● DIRECTIONS
Copy exactly the lines of the records below, and only those lines, beginning with the line that contains "ATOM 206 C C" and ending with the line that contains "ATOM 215 C C".

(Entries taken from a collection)
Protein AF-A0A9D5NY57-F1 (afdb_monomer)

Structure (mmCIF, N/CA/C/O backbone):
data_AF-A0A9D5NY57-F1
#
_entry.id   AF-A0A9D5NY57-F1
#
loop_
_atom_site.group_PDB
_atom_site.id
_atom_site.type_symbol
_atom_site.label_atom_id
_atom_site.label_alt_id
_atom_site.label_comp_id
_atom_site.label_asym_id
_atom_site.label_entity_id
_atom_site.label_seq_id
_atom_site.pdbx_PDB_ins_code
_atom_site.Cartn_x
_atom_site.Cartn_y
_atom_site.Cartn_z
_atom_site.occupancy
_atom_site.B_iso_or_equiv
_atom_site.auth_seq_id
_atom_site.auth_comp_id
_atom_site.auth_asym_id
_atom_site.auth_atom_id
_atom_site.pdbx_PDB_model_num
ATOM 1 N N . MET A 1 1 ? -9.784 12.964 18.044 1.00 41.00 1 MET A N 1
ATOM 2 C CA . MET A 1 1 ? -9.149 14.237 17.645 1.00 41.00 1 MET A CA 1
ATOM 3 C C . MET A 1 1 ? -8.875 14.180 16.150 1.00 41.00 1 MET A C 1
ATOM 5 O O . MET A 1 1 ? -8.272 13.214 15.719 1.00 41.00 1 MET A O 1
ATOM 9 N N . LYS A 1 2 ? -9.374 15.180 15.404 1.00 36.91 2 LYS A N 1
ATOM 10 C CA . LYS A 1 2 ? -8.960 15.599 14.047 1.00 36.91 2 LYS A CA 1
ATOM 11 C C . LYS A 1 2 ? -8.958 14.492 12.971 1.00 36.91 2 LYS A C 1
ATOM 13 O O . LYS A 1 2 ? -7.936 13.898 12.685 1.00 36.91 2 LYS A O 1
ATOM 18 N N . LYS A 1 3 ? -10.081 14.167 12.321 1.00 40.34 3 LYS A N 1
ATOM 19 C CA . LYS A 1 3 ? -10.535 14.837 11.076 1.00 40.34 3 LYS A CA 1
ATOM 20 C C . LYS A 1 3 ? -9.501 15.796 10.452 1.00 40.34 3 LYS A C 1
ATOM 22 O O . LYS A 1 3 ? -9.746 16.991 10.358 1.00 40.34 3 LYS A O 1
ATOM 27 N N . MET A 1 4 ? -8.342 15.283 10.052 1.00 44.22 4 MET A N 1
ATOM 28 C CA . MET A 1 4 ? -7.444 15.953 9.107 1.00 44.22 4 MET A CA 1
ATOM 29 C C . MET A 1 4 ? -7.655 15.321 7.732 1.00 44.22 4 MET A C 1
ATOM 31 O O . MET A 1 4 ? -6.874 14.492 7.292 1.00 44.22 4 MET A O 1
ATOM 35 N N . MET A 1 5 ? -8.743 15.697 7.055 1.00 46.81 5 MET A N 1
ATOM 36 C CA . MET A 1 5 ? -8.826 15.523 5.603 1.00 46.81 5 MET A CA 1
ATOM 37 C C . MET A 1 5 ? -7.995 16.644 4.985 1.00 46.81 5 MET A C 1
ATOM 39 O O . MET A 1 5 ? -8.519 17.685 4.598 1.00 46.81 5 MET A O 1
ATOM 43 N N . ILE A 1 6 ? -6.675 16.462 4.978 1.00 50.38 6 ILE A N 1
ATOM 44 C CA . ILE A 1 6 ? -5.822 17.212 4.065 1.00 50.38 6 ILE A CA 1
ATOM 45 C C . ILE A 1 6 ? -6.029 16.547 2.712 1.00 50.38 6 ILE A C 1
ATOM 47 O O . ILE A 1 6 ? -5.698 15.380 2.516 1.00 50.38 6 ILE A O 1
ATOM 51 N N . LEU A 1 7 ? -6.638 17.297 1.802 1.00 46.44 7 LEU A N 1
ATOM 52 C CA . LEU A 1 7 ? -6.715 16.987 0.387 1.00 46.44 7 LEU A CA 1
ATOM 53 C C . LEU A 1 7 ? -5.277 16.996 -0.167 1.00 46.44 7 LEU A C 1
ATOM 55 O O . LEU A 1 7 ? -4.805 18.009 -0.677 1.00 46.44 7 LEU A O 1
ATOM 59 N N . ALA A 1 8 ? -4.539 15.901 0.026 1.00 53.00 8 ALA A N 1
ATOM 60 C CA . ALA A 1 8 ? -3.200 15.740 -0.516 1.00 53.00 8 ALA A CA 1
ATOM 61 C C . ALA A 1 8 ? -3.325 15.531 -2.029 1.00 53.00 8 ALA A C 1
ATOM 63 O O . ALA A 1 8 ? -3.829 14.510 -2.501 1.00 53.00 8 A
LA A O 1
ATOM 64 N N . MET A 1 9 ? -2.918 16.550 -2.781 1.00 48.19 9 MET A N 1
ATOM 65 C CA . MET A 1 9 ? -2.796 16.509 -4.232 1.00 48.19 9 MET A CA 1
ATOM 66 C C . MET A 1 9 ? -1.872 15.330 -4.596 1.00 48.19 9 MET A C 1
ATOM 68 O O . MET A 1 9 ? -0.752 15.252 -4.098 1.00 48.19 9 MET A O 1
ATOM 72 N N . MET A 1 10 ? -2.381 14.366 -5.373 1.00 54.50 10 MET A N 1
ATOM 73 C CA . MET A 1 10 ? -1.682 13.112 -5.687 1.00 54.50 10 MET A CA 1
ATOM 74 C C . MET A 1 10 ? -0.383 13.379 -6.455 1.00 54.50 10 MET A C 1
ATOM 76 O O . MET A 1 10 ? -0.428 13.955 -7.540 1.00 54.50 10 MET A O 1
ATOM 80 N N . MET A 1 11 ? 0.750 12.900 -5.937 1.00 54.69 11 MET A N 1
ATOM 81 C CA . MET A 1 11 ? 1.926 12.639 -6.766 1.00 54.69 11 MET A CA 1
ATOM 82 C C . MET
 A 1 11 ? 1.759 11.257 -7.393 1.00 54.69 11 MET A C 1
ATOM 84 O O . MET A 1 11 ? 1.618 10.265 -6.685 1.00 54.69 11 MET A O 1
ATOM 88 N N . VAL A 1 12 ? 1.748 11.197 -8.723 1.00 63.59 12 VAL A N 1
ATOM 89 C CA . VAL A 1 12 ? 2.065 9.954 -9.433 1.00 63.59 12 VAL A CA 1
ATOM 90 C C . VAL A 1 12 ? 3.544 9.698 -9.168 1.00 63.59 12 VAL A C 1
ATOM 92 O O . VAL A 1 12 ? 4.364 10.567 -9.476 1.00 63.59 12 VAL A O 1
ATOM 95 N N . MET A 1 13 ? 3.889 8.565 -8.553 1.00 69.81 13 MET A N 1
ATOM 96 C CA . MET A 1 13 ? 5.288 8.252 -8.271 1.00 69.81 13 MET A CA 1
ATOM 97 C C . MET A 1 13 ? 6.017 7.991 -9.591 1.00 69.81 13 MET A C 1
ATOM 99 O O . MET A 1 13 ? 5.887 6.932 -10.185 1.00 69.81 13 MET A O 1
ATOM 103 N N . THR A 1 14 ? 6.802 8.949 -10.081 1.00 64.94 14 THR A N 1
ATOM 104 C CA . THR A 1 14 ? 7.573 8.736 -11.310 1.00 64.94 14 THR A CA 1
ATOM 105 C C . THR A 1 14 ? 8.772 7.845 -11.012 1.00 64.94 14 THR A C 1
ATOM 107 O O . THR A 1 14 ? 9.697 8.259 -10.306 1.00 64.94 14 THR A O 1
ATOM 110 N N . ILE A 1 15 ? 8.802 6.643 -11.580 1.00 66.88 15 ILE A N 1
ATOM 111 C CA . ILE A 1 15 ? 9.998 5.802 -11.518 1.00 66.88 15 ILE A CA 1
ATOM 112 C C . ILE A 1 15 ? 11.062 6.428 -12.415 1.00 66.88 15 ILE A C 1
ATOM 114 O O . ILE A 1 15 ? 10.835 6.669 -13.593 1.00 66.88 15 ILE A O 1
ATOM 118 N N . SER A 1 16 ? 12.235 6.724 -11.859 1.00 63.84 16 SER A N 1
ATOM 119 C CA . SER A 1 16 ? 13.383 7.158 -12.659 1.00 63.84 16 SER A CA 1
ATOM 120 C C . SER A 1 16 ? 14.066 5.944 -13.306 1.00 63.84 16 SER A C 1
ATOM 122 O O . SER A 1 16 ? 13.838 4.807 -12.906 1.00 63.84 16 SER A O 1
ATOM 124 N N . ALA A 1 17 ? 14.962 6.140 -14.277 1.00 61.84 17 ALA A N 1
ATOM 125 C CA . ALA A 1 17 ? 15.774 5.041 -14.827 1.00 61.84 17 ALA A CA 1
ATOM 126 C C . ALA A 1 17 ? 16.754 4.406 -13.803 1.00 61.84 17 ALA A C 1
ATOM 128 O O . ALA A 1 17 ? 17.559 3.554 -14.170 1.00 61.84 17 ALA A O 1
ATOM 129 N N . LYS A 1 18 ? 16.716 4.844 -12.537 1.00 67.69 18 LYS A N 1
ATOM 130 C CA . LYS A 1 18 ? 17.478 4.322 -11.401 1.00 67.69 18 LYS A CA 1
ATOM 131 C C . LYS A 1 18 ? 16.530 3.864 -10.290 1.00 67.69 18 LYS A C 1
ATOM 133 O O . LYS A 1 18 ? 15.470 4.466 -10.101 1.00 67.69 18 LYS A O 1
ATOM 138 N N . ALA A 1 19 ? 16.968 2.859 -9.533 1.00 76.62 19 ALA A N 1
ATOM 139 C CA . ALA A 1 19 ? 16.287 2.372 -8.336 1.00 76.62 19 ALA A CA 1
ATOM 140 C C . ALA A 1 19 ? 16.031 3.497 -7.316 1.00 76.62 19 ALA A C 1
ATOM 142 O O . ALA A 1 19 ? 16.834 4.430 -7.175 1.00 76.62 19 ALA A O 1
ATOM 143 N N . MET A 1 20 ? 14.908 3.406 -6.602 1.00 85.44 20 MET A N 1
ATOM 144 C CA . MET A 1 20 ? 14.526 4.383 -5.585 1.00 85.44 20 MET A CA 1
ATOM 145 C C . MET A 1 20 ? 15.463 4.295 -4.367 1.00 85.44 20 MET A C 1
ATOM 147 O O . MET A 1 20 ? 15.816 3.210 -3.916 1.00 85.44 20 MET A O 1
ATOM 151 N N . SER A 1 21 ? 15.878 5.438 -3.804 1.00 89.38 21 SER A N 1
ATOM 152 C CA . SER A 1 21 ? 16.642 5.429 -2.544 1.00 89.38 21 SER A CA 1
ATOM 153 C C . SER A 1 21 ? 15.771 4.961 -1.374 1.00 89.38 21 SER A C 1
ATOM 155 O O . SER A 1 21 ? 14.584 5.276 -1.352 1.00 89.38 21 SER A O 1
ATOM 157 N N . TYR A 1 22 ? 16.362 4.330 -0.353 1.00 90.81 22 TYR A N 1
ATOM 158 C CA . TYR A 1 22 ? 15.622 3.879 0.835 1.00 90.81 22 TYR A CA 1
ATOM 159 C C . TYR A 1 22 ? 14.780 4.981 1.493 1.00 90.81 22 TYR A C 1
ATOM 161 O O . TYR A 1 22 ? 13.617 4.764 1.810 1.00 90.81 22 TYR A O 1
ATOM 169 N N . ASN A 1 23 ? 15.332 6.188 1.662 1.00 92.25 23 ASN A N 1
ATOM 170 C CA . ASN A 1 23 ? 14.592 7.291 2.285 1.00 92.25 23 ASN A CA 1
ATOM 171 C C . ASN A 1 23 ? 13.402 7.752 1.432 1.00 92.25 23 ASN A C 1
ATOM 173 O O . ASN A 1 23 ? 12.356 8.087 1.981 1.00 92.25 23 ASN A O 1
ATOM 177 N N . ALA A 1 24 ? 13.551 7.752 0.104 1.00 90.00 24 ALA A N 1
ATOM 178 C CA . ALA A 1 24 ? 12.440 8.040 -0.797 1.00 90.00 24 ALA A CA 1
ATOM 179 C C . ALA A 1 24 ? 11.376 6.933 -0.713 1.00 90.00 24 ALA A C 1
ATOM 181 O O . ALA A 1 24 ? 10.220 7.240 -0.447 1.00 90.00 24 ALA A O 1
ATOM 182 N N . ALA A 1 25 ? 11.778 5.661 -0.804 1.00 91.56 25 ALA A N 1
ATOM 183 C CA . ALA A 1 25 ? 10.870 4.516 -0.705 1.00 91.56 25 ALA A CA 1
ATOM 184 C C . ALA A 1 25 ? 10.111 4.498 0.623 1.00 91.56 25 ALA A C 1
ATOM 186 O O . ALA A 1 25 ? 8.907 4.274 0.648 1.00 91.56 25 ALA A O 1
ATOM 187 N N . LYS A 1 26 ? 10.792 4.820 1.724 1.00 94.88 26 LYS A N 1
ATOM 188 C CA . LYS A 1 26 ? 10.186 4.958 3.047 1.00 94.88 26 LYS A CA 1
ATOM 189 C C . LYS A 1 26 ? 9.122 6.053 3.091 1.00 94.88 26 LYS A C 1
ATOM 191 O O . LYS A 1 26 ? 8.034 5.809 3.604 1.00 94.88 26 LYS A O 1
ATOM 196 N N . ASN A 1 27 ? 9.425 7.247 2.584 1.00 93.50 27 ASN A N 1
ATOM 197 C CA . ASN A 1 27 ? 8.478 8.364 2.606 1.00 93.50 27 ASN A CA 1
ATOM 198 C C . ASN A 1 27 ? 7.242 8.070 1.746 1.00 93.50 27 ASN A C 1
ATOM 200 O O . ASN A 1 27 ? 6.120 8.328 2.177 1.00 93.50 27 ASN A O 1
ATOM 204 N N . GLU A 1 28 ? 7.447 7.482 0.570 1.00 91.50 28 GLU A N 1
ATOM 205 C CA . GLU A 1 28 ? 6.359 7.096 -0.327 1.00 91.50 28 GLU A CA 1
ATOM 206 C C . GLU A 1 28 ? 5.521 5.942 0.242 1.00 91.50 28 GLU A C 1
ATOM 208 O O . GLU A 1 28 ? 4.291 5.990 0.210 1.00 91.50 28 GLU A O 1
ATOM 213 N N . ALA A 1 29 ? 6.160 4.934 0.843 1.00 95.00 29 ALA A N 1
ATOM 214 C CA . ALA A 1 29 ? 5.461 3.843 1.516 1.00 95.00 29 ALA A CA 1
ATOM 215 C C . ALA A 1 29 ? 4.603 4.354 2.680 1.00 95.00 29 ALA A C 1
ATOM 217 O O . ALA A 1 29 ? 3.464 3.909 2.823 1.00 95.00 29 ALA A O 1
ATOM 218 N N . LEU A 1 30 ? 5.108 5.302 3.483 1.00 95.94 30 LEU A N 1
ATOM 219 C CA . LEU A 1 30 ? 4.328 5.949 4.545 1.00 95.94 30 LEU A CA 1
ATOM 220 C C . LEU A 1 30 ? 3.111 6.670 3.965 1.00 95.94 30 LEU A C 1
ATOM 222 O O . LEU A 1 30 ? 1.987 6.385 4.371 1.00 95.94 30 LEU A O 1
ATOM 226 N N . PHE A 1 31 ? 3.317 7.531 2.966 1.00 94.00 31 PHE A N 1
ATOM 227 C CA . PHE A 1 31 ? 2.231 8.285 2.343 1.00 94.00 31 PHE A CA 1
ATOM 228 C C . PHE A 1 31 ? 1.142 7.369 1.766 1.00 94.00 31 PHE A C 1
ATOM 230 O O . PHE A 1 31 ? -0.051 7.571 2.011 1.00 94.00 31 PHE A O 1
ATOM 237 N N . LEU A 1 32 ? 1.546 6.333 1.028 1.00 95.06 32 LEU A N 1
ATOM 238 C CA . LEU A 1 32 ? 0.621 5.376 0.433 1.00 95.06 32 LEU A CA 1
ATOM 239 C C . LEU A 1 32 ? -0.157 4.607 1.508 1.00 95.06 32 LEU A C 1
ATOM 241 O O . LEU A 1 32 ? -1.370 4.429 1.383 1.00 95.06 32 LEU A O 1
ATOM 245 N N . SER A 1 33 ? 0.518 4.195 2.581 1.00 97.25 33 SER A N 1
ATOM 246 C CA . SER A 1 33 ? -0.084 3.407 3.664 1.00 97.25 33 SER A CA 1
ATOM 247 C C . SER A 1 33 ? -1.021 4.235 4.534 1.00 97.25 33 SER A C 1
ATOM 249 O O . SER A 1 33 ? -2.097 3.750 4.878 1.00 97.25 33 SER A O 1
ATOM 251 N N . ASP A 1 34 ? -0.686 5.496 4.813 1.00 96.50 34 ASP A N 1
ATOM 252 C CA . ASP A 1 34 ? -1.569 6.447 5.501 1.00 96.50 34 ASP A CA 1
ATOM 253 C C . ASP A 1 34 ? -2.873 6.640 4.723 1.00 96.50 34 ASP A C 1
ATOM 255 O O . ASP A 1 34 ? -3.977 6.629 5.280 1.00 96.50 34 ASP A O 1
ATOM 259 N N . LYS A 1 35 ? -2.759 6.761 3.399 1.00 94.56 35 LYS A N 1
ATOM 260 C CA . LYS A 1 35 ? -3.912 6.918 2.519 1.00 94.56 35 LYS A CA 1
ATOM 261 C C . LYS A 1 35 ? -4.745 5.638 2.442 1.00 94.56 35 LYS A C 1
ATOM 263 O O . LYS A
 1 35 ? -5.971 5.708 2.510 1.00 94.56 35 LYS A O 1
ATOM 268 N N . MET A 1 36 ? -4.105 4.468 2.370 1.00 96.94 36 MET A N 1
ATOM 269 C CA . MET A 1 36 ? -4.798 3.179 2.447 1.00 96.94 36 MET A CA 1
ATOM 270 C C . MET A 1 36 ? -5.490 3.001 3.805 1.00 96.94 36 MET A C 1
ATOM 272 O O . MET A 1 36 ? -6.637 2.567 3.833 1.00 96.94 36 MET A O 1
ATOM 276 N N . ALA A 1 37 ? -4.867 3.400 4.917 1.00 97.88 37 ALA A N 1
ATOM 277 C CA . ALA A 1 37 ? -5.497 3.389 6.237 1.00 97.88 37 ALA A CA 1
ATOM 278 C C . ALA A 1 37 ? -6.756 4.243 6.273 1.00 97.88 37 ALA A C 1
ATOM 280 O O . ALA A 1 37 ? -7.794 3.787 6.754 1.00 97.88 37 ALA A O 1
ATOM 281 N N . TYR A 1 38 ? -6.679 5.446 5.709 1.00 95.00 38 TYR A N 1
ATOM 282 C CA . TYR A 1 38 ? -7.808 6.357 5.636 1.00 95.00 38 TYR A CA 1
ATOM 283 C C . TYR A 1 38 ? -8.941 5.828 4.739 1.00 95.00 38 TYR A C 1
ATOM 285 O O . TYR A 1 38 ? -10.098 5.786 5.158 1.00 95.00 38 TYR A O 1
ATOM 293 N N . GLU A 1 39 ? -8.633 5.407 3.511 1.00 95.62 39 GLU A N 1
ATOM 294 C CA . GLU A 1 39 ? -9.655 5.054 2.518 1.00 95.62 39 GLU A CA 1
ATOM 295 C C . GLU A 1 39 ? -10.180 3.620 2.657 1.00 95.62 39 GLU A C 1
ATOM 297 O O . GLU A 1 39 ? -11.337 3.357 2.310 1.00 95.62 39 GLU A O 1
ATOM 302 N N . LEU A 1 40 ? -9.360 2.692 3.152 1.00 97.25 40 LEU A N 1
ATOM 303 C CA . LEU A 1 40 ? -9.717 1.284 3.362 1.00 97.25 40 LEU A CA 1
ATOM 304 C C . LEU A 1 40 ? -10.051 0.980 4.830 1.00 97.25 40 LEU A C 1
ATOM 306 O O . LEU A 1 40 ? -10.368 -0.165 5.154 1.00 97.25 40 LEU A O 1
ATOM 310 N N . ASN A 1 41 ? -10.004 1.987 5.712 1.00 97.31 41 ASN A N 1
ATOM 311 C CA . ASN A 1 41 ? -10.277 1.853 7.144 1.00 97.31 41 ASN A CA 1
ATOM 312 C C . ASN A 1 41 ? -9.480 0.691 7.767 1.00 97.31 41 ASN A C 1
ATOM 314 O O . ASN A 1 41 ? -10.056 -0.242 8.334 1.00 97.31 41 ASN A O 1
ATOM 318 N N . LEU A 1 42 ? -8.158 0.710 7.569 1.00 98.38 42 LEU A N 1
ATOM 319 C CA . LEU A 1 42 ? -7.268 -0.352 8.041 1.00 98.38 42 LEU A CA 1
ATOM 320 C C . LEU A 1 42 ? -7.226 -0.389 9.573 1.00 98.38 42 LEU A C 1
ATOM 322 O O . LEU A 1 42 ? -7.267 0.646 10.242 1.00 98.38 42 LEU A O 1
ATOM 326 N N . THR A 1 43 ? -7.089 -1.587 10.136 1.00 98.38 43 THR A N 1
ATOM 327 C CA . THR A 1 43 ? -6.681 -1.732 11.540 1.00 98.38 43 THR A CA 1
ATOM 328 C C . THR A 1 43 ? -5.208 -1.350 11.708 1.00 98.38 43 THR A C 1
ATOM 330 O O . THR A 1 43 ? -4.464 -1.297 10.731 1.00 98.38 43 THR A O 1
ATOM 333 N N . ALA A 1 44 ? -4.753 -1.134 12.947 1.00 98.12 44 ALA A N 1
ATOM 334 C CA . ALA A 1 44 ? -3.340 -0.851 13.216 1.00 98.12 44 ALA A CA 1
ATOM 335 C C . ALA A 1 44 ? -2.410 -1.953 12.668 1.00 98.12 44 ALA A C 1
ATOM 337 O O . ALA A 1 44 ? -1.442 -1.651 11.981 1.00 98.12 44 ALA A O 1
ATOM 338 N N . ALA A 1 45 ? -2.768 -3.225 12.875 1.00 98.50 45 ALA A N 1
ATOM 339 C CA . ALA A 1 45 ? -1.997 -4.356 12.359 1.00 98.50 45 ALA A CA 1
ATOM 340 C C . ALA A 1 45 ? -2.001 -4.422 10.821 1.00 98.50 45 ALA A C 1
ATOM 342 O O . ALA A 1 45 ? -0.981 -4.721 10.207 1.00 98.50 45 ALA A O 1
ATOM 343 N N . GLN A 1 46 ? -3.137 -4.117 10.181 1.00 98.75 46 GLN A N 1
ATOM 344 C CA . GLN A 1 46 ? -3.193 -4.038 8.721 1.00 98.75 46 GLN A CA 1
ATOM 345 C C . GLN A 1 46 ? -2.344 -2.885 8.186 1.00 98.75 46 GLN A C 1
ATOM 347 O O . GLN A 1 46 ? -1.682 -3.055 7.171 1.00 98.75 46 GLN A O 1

● ANSWER TO THIS TASK
ATOM 206 C C . GLU A 1 28 ? 5.521 5.942 0.242 1.00 91.50 28 GLU A C 1
ATOM 208 O O . GLU A 1 28 ? 4.291 5.990 0.210 1.00 91.50 28 GLU A O 1
ATOM 213 N N . ALA A 1 29 ? 6.160 4.934 0.843 1.00 95.00 29 ALA A N 1
ATOM 214 C CA . ALA A 1 29 ? 5.461 3.843 1.516 1.00 95.00 29 ALA A CA 1
ATOM 215 C C . ALA A 1 29 ? 4.603 4.354 2.680 1.00 95.00 29 ALA A C 1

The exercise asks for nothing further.